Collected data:
BEGIN

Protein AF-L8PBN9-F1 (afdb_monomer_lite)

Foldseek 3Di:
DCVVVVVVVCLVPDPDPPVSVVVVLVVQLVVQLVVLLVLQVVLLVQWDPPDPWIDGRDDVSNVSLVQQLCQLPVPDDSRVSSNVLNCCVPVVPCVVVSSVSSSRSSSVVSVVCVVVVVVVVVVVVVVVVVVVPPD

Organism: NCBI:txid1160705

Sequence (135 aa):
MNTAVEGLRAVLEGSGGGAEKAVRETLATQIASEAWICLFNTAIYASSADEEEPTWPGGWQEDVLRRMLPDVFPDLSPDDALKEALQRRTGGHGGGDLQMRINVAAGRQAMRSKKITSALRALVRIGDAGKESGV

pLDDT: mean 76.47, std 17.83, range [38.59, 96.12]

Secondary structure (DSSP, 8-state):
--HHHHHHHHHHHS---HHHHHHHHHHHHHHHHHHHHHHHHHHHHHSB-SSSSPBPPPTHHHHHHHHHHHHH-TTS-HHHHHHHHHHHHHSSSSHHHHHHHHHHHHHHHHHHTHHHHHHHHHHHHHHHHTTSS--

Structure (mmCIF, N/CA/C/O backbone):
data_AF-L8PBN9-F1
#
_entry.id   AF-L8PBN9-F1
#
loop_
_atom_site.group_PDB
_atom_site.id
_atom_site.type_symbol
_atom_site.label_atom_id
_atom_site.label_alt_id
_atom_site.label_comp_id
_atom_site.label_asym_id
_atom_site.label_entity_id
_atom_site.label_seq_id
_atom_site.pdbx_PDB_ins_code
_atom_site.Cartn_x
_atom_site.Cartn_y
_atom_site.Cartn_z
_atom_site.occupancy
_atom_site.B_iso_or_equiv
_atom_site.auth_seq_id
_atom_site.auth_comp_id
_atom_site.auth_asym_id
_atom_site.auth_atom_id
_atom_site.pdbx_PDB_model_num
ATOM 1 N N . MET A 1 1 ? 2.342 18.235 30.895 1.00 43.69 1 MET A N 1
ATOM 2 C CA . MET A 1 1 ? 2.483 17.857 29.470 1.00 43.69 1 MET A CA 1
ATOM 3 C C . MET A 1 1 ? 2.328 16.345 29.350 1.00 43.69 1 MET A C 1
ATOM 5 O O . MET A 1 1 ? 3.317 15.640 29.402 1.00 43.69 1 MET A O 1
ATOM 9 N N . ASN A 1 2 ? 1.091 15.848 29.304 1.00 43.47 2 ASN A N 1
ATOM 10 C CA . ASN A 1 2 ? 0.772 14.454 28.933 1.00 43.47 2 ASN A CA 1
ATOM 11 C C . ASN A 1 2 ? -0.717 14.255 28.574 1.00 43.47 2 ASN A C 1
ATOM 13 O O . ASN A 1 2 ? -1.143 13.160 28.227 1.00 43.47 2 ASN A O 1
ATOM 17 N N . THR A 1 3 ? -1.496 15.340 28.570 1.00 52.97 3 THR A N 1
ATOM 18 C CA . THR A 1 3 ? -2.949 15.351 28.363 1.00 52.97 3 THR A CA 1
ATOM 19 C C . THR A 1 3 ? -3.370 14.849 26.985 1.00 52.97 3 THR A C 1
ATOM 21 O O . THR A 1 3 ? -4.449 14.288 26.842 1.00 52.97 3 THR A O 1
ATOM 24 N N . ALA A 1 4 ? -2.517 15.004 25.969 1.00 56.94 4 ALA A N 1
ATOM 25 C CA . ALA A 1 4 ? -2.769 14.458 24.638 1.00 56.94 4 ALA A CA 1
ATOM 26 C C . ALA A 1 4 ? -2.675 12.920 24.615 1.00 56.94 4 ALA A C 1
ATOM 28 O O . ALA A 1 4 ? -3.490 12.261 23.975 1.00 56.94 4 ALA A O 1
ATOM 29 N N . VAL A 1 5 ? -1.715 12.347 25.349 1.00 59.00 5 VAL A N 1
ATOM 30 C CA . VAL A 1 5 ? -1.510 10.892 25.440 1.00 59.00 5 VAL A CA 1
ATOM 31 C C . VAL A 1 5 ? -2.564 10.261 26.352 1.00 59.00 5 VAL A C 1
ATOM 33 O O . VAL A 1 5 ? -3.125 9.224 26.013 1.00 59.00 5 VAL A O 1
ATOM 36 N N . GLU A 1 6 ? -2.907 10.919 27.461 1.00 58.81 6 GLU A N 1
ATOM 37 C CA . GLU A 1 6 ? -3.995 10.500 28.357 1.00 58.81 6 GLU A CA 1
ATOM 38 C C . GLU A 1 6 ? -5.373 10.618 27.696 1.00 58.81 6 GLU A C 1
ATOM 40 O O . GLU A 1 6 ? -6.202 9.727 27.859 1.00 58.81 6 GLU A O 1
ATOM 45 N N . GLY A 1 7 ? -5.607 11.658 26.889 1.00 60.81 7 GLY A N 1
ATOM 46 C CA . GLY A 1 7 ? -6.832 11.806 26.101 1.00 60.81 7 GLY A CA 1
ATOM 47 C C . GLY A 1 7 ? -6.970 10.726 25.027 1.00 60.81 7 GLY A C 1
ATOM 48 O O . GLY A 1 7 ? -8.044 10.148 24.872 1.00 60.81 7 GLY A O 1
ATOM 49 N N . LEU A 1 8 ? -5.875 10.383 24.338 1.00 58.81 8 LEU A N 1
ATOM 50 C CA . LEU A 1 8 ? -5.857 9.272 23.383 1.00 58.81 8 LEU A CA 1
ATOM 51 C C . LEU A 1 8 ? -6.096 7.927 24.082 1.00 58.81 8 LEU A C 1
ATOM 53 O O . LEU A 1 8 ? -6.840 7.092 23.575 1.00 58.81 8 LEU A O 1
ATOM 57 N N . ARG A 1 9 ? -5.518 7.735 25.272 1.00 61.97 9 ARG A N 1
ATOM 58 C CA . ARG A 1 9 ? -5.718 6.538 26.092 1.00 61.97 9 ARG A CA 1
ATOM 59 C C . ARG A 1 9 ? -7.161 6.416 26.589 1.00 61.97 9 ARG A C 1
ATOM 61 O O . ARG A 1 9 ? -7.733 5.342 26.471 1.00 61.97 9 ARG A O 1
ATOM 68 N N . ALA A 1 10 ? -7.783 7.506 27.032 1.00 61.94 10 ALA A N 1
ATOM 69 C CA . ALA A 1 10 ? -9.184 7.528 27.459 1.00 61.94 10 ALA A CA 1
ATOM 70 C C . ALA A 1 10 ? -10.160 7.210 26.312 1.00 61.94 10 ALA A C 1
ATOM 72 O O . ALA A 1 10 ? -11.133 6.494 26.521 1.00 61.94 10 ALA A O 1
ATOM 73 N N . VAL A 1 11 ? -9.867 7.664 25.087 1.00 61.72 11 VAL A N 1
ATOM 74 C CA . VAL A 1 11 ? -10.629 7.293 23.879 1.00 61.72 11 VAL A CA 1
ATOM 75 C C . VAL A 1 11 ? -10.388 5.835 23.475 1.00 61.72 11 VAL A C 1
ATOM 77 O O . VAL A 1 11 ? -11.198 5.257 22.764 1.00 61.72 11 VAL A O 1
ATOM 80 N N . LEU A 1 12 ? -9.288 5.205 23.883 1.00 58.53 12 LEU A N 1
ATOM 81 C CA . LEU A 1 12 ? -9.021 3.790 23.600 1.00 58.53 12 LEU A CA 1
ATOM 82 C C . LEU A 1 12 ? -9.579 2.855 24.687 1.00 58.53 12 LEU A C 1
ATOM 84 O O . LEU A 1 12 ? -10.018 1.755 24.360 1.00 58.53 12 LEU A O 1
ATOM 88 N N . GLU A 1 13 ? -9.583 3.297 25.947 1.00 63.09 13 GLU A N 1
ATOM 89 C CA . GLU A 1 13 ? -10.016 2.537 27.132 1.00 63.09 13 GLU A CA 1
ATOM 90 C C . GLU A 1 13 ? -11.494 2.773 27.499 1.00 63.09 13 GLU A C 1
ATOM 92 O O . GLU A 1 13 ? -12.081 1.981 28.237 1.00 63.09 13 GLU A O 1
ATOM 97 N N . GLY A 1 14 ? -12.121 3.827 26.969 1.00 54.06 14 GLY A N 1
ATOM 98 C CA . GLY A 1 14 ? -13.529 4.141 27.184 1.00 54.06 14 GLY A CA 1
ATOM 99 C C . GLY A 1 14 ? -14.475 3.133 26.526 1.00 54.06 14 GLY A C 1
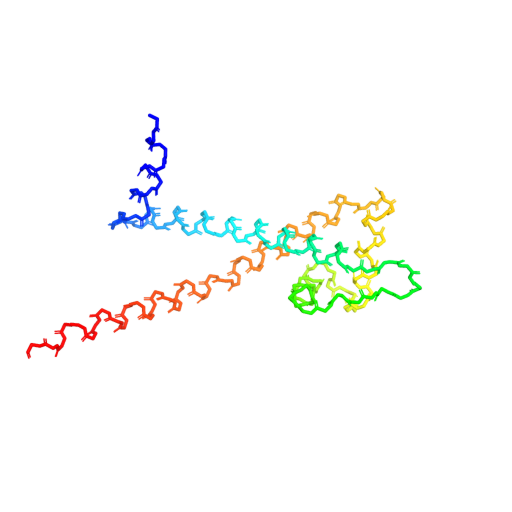
ATOM 100 O O . GLY A 1 14 ? -14.423 2.875 25.318 1.00 54.06 14 GLY A O 1
ATOM 101 N N . SER A 1 15 ? -15.419 2.606 27.309 1.00 57.66 15 SER A N 1
ATOM 102 C CA . SER A 1 15 ? -1
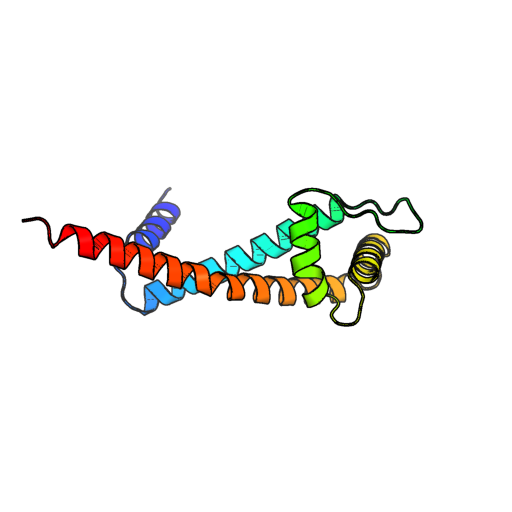6.593 1.844 26.860 1.00 57.66 15 SER A CA 1
ATOM 103 C C . SER A 1 15 ? -17.610 2.756 26.142 1.00 57.66 15 SER A C 1
ATOM 105 O O . SER A 1 15 ? -18.759 2.911 26.544 1.00 57.66 15 SER A O 1
ATOM 107 N N . GLY A 1 16 ? -17.160 3.409 25.071 1.00 49.53 16 GLY A N 1
ATOM 108 C CA . GLY A 1 16 ? -17.890 4.430 24.328 1.00 49.53 16 GLY A CA 1
ATOM 109 C C . GLY A 1 16 ? -18.983 3.907 23.399 1.00 49.53 16 GLY A C 1
ATOM 110 O O . GLY A 1 16 ? -18.818 2.881 22.732 1.00 49.53 16 GLY A O 1
ATOM 111 N N . GLY A 1 17 ? -20.080 4.666 23.299 1.00 65.38 17 GLY A N 1
ATOM 112 C CA . GLY A 1 17 ? -21.181 4.440 22.356 1.00 65.38 17 GLY A CA 1
ATOM 113 C C . GLY A 1 17 ? -20.766 4.477 20.874 1.00 65.38 17 GLY A C 1
ATOM 114 O O . GLY A 1 17 ? -19.609 4.706 20.519 1.00 65.38 17 GLY A O 1
ATOM 115 N N . GLY A 1 18 ? -21.733 4.254 19.973 1.00 67.25 18 GLY A N 1
ATOM 116 C CA . GLY A 1 18 ? -21.491 4.017 18.538 1.00 67.25 18 GLY A CA 1
ATOM 117 C C . GLY A 1 18 ? -20.609 5.049 17.815 1.00 67.25 18 GLY A C 1
ATOM 118 O O . GLY A 1 18 ? -19.855 4.667 16.923 1.00 67.25 18 GLY A O 1
ATOM 119 N N . ALA A 1 19 ? -20.640 6.322 18.227 1.00 70.94 19 ALA A N 1
ATOM 120 C CA . ALA A 1 19 ? -19.827 7.388 17.636 1.00 70.94 19 ALA A CA 1
ATOM 121 C C . ALA A 1 19 ? -18.323 7.248 17.947 1.00 70.94 19 ALA A C 1
ATOM 123 O O . ALA A 1 19 ? -17.499 7.339 17.041 1.00 70.94 19 ALA A O 1
ATOM 124 N N . GLU A 1 20 ? -17.949 6.954 19.195 1.00 71.56 20 GLU A N 1
ATOM 125 C CA . GLU A 1 20 ? -16.544 6.786 19.598 1.00 71.56 20 GLU A CA 1
ATOM 126 C C . GLU A 1 20 ? -15.922 5.553 18.933 1.00 71.56 20 GLU A C 1
ATOM 128 O O . GLU A 1 20 ? -14.799 5.577 18.428 1.00 71.56 20 GLU A O 1
ATOM 133 N N . LYS A 1 21 ? -16.714 4.481 18.831 1.00 72.38 21 LYS A N 1
ATOM 134 C CA . LYS A 1 21 ? -16.360 3.292 18.058 1.00 72.38 21 LYS A CA 1
ATOM 135 C C . LYS A 1 21 ? -16.118 3.620 16.580 1.00 72.38 21 LYS A C 1
ATOM 137 O O . LYS A 1 21 ? -15.131 3.143 16.026 1.00 72.38 21 LYS A O 1
ATOM 142 N N . ALA A 1 22 ? -16.977 4.426 15.955 1.00 73.81 22 ALA A N 1
ATOM 143 C CA . ALA A 1 22 ? -16.823 4.818 14.554 1.00 73.81 22 ALA A CA 1
ATOM 144 C C . ALA A 1 22 ? -15.561 5.667 14.323 1.00 73.81 22 ALA A C 1
ATOM 146 O O . ALA A 1 22 ? -14.848 5.454 13.339 1.00 73.81 22 ALA A O 1
ATOM 147 N N . VAL A 1 23 ? -15.236 6.575 15.250 1.00 78.69 23 VAL A N 1
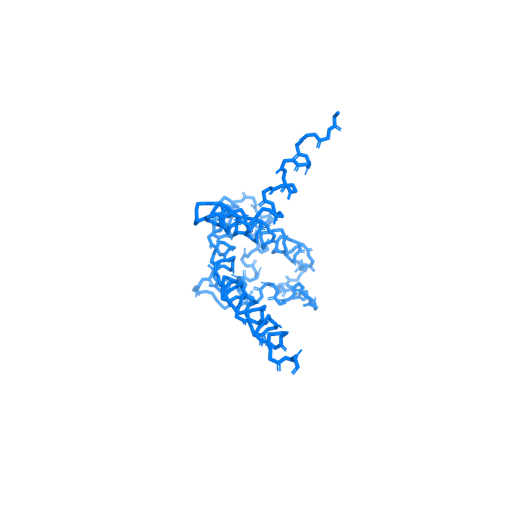ATOM 148 C CA . VAL A 1 23 ? -13.990 7.358 15.210 1.00 78.69 23 VAL A CA 1
ATOM 149 C C . VAL A 1 23 ? -12.771 6.439 15.315 1.00 78.69 23 VAL A C 1
ATOM 151 O O . VAL A 1 23 ? -11.893 6.503 14.454 1.00 78.69 23 VAL A O 1
ATOM 154 N N . ARG A 1 24 ? -12.741 5.519 16.292 1.00 76.25 24 ARG A N 1
ATOM 155 C CA . ARG A 1 24 ? -11.653 4.532 16.433 1.00 76.25 24 ARG A CA 1
ATOM 156 C C . ARG A 1 24 ? -11.476 3.673 15.182 1.00 76.25 24 A
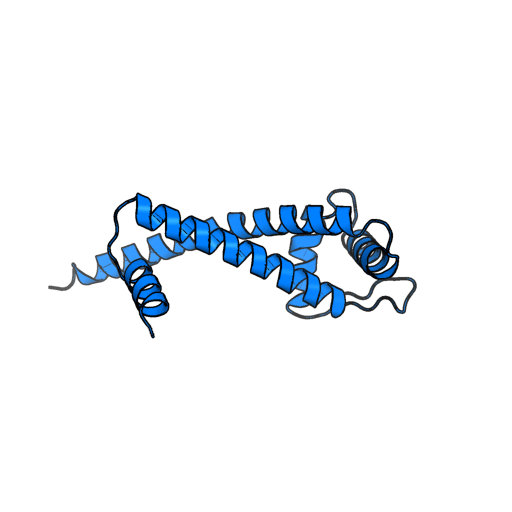RG A C 1
ATOM 158 O O . ARG A 1 24 ? -10.353 3.471 14.731 1.00 76.25 24 ARG A O 1
ATOM 165 N N . GLU A 1 25 ? -12.569 3.172 14.608 1.00 79.19 25 GLU A N 1
ATOM 166 C CA . GLU A 1 25 ? -12.524 2.347 13.392 1.00 79.19 25 GLU A CA 1
ATOM 167 C C . GLU A 1 25 ? -12.028 3.142 12.174 1.00 79.19 25 GLU A C 1
ATOM 169 O O . GLU A 1 25 ? -11.292 2.607 11.339 1.00 79.19 25 GLU A O 1
ATOM 174 N N . THR A 1 26 ? -12.383 4.425 12.084 1.00 82.94 26 THR A N 1
ATOM 175 C CA . THR A 1 26 ? -11.908 5.324 11.024 1.00 82.94 26 THR A CA 1
ATOM 176 C C . THR A 1 26 ? -10.406 5.563 11.145 1.00 82.94 26 THR A C 1
ATOM 178 O O . THR A 1 26 ? -9.680 5.327 10.179 1.00 82.94 26 THR A O 1
ATOM 181 N N . LEU A 1 27 ? -9.923 5.922 12.339 1.00 85.06 27 LEU A N 1
ATOM 182 C CA . LEU A 1 27 ? -8.495 6.127 12.601 1.00 85.06 27 LEU A CA 1
ATOM 183 C C . LEU A 1 27 ? -7.682 4.856 12.337 1.00 85.06 27 LEU A C 1
ATOM 185 O O . LEU A 1 27 ? -6.661 4.909 11.658 1.00 85.06 27 LEU A O 1
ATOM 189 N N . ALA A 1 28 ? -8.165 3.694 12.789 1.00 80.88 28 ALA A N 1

END

EXERCISE OBJECTIVE: Copy the entries above exactly, but only from the line holding "ATOM 36 N N" through the line holding "ATOM 45 N N", both included.

WRITTEN REPLY:
ATOM 36 N N . GLU A 1 6 ? -2.907 10.919 27.461 1.00 58.81 6 GLU A N 1
ATOM 37 C CA . GLU A 1 6 ? -3.995 10.500 28.357 1.00 58.81 6 GLU A CA 1
ATOM 38 C C . GLU A 1 6 ? -5.373 10.618 27.696 1.00 58.81 6 GLU A C 1
ATOM 40 O O . GLU A 1 6 ? -6.202 9.727 27.859 1.00 58.81 6 GLU A O 1
ATOM 45 N N . GLY A 1 7 ? -5.607 11.658 26.889 1.00 60.81 7 GLY A N 1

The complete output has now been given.